We sat down with Simon Doyle, Head of Fixed Income & Multi-Asset at Schroders Australia, and asked him how he would allocate a million dollars today. In his responses to this tough question he made it clear that it’s not a good time to be building a big position in equities.
In this short video Simon told us that: “even if you were somebody who had a high natural risk tolerance, at the moment I wouldn't be encouraging you to put a lot of that money into equity markets, certainly on a 12 to 18-month to 2-year sort of time horizon.” He flagged better entry levels ahead, and touched on a few other asset classes to consider in the meantime.
How would I allocate a million dollars today? It's a tough question because people have different objectives, and a million dollars for one person is different to a million dollars for another.
If it was my 25-year old daughter saving, and for some reason, she came into a million dollars and she's saving for a house, I'd say, "You don't want to take too much risk on that."
You know, it's not the time to be taking a big position in equity markets. You might want to take maybe some sort of high-yielding defensive domestic equites, because I think that's a much less overvalued market than the US. In fact, you could probably argue the Australian share markets broadly fair value.
Don't be afraid of cash. Probably good quality investment grade credit.
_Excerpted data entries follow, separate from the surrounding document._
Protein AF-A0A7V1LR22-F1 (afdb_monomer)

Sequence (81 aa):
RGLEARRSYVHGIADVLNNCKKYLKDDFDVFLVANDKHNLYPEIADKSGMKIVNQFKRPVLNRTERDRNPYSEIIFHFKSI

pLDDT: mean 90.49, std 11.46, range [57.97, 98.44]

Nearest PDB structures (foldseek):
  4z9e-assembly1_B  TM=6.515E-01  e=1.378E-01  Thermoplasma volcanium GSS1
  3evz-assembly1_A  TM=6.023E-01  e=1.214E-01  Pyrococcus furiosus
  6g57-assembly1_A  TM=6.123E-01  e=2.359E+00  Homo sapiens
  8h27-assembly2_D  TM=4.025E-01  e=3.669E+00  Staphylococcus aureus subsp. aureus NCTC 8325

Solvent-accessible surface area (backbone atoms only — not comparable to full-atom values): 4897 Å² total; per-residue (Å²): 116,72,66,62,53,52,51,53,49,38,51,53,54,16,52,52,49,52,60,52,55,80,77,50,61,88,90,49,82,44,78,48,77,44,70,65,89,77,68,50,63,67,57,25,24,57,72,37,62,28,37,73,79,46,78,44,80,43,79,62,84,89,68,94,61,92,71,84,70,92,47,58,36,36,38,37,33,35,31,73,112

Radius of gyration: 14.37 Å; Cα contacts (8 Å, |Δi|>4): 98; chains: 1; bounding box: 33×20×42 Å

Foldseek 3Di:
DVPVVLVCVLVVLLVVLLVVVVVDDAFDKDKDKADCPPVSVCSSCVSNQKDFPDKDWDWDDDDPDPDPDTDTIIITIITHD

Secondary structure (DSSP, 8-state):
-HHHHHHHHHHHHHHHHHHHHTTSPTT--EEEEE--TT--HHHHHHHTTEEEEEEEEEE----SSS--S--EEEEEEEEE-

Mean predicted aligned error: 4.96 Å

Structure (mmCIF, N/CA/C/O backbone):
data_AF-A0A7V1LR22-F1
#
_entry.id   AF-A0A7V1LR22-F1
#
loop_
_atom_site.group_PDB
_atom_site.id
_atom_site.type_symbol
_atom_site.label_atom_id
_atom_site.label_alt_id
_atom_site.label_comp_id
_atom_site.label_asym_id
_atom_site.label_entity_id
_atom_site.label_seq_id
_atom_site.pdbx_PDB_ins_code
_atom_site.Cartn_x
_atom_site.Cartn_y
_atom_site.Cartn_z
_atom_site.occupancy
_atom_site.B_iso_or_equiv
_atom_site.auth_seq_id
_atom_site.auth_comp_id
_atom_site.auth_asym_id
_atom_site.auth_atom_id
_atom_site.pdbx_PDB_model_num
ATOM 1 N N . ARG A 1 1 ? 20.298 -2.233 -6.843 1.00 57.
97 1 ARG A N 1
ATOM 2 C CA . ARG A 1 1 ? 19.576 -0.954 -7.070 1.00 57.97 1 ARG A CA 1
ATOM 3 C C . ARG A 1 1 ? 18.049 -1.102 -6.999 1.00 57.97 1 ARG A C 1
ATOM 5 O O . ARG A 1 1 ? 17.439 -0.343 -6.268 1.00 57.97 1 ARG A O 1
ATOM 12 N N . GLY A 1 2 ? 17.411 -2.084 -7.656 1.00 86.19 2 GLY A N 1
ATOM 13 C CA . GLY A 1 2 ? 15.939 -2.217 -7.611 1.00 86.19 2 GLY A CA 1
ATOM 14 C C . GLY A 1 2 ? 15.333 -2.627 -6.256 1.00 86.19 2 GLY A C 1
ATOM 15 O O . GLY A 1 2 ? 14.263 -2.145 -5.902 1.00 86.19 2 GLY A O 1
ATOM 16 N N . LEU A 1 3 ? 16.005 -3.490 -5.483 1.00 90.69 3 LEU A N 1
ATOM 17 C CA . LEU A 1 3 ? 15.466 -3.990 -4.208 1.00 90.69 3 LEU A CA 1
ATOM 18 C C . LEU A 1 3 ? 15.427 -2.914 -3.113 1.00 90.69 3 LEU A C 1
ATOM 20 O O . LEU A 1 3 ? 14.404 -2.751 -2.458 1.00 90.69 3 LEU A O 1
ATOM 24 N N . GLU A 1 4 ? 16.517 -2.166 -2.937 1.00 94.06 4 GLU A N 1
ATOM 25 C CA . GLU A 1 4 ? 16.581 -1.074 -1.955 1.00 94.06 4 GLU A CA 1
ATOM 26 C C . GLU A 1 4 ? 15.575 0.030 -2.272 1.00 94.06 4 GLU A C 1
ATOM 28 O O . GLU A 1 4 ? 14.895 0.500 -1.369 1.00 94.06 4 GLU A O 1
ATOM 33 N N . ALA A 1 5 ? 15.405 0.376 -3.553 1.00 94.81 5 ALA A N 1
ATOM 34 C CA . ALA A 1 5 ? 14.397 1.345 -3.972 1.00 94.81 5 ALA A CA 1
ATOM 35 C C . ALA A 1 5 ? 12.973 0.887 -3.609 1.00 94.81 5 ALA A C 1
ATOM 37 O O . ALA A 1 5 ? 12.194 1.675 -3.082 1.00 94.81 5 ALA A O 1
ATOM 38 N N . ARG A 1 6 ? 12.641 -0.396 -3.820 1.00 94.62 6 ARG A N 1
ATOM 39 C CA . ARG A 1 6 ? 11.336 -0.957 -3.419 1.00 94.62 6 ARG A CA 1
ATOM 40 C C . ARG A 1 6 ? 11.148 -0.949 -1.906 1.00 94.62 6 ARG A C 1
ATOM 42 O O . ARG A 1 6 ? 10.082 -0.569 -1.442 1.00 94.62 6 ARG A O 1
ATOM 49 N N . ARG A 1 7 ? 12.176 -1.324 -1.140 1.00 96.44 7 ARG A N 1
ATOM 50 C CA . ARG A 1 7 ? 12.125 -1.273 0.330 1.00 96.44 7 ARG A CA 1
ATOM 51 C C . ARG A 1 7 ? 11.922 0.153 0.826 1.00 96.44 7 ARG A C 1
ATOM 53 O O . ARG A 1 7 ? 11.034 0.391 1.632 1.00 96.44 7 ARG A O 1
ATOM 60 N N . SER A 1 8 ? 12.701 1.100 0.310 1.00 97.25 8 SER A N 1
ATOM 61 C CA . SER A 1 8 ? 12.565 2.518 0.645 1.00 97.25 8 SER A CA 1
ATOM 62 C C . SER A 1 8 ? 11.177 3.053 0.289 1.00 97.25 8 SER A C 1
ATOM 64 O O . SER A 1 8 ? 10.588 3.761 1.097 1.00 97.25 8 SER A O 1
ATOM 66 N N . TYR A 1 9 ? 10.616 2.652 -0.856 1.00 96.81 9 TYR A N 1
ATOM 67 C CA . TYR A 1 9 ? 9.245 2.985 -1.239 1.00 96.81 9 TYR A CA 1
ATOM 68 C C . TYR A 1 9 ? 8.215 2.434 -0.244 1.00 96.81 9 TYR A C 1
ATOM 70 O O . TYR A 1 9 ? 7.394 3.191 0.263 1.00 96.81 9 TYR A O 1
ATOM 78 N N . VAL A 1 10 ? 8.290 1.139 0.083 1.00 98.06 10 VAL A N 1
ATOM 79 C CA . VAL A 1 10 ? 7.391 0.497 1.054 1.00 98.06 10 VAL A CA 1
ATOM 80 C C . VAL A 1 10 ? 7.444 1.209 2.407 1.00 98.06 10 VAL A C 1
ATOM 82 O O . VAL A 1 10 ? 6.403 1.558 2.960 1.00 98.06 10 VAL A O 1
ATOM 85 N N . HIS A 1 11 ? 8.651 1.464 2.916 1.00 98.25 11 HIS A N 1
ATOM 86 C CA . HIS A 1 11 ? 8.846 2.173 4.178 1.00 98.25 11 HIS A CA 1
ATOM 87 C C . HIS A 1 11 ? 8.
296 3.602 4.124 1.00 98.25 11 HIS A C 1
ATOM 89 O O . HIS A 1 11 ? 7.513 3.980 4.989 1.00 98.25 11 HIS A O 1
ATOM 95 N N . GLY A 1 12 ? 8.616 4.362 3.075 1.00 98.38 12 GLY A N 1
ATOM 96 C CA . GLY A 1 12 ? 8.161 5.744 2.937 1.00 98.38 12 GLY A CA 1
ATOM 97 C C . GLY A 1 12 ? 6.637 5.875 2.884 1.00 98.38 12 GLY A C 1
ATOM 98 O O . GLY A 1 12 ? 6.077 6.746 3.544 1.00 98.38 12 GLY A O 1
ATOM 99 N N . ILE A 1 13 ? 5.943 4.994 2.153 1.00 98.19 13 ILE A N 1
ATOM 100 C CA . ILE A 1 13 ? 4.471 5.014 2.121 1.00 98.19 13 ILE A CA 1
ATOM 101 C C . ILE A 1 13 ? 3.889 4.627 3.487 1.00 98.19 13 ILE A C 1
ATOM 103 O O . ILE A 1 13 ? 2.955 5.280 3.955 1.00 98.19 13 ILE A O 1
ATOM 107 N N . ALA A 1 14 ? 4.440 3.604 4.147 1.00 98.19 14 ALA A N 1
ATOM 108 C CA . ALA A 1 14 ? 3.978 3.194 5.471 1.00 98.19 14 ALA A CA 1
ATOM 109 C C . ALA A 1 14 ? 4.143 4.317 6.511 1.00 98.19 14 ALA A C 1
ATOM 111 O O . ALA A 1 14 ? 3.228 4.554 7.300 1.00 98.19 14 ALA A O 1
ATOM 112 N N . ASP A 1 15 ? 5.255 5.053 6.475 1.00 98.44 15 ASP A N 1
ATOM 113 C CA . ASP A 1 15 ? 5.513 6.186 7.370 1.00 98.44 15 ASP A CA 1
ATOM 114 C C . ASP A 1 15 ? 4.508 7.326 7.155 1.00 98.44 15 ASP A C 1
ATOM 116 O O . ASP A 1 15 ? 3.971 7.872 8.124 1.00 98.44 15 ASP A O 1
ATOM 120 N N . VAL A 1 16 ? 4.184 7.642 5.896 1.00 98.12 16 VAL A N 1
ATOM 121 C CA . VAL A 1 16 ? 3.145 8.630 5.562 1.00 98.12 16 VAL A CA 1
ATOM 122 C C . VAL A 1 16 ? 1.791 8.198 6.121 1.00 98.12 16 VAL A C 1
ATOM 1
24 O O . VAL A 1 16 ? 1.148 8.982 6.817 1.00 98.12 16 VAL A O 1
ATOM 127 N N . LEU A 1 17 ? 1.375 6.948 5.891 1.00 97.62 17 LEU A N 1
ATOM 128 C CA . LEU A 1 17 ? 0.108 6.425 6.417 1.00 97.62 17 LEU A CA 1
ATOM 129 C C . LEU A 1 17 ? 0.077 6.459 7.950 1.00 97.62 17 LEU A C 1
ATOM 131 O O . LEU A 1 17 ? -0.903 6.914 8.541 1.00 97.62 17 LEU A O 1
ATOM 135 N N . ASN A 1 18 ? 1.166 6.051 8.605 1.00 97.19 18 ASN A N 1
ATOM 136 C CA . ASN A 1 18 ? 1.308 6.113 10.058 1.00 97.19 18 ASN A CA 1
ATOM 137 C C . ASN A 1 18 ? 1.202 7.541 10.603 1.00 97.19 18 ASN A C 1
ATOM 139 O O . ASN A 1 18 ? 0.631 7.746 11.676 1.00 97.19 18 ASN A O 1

But a pretty conservative portfolio.
I think even if you were somebody who had a high natural risk tolerance, I think at the moment I wouldn't be encouraging you to put a lot of that money into equity markets, certainly on a 12 to 18 month to 2-year sort of time horizon.
Our objective based portfolio, to give you some sort of reference, that's generally targeted around a real rate of return around 5%. We only have about 20 to 25% of those portfolios in equities at the moment. That’s probably more equity than I would be encouraging my daughter to take, but still a relatively defensive portfolio.
Be very mindful of liquidity because I think in the next 12 to 18 months, there'll be an opportunity to actually deploy that capital, to make some investments at much more attractive prices, so I think a little bit of patience with that million dollars, irrespective of who you are as an investor, I think is likely to help you in the long run generate a decent rate of growth on that money.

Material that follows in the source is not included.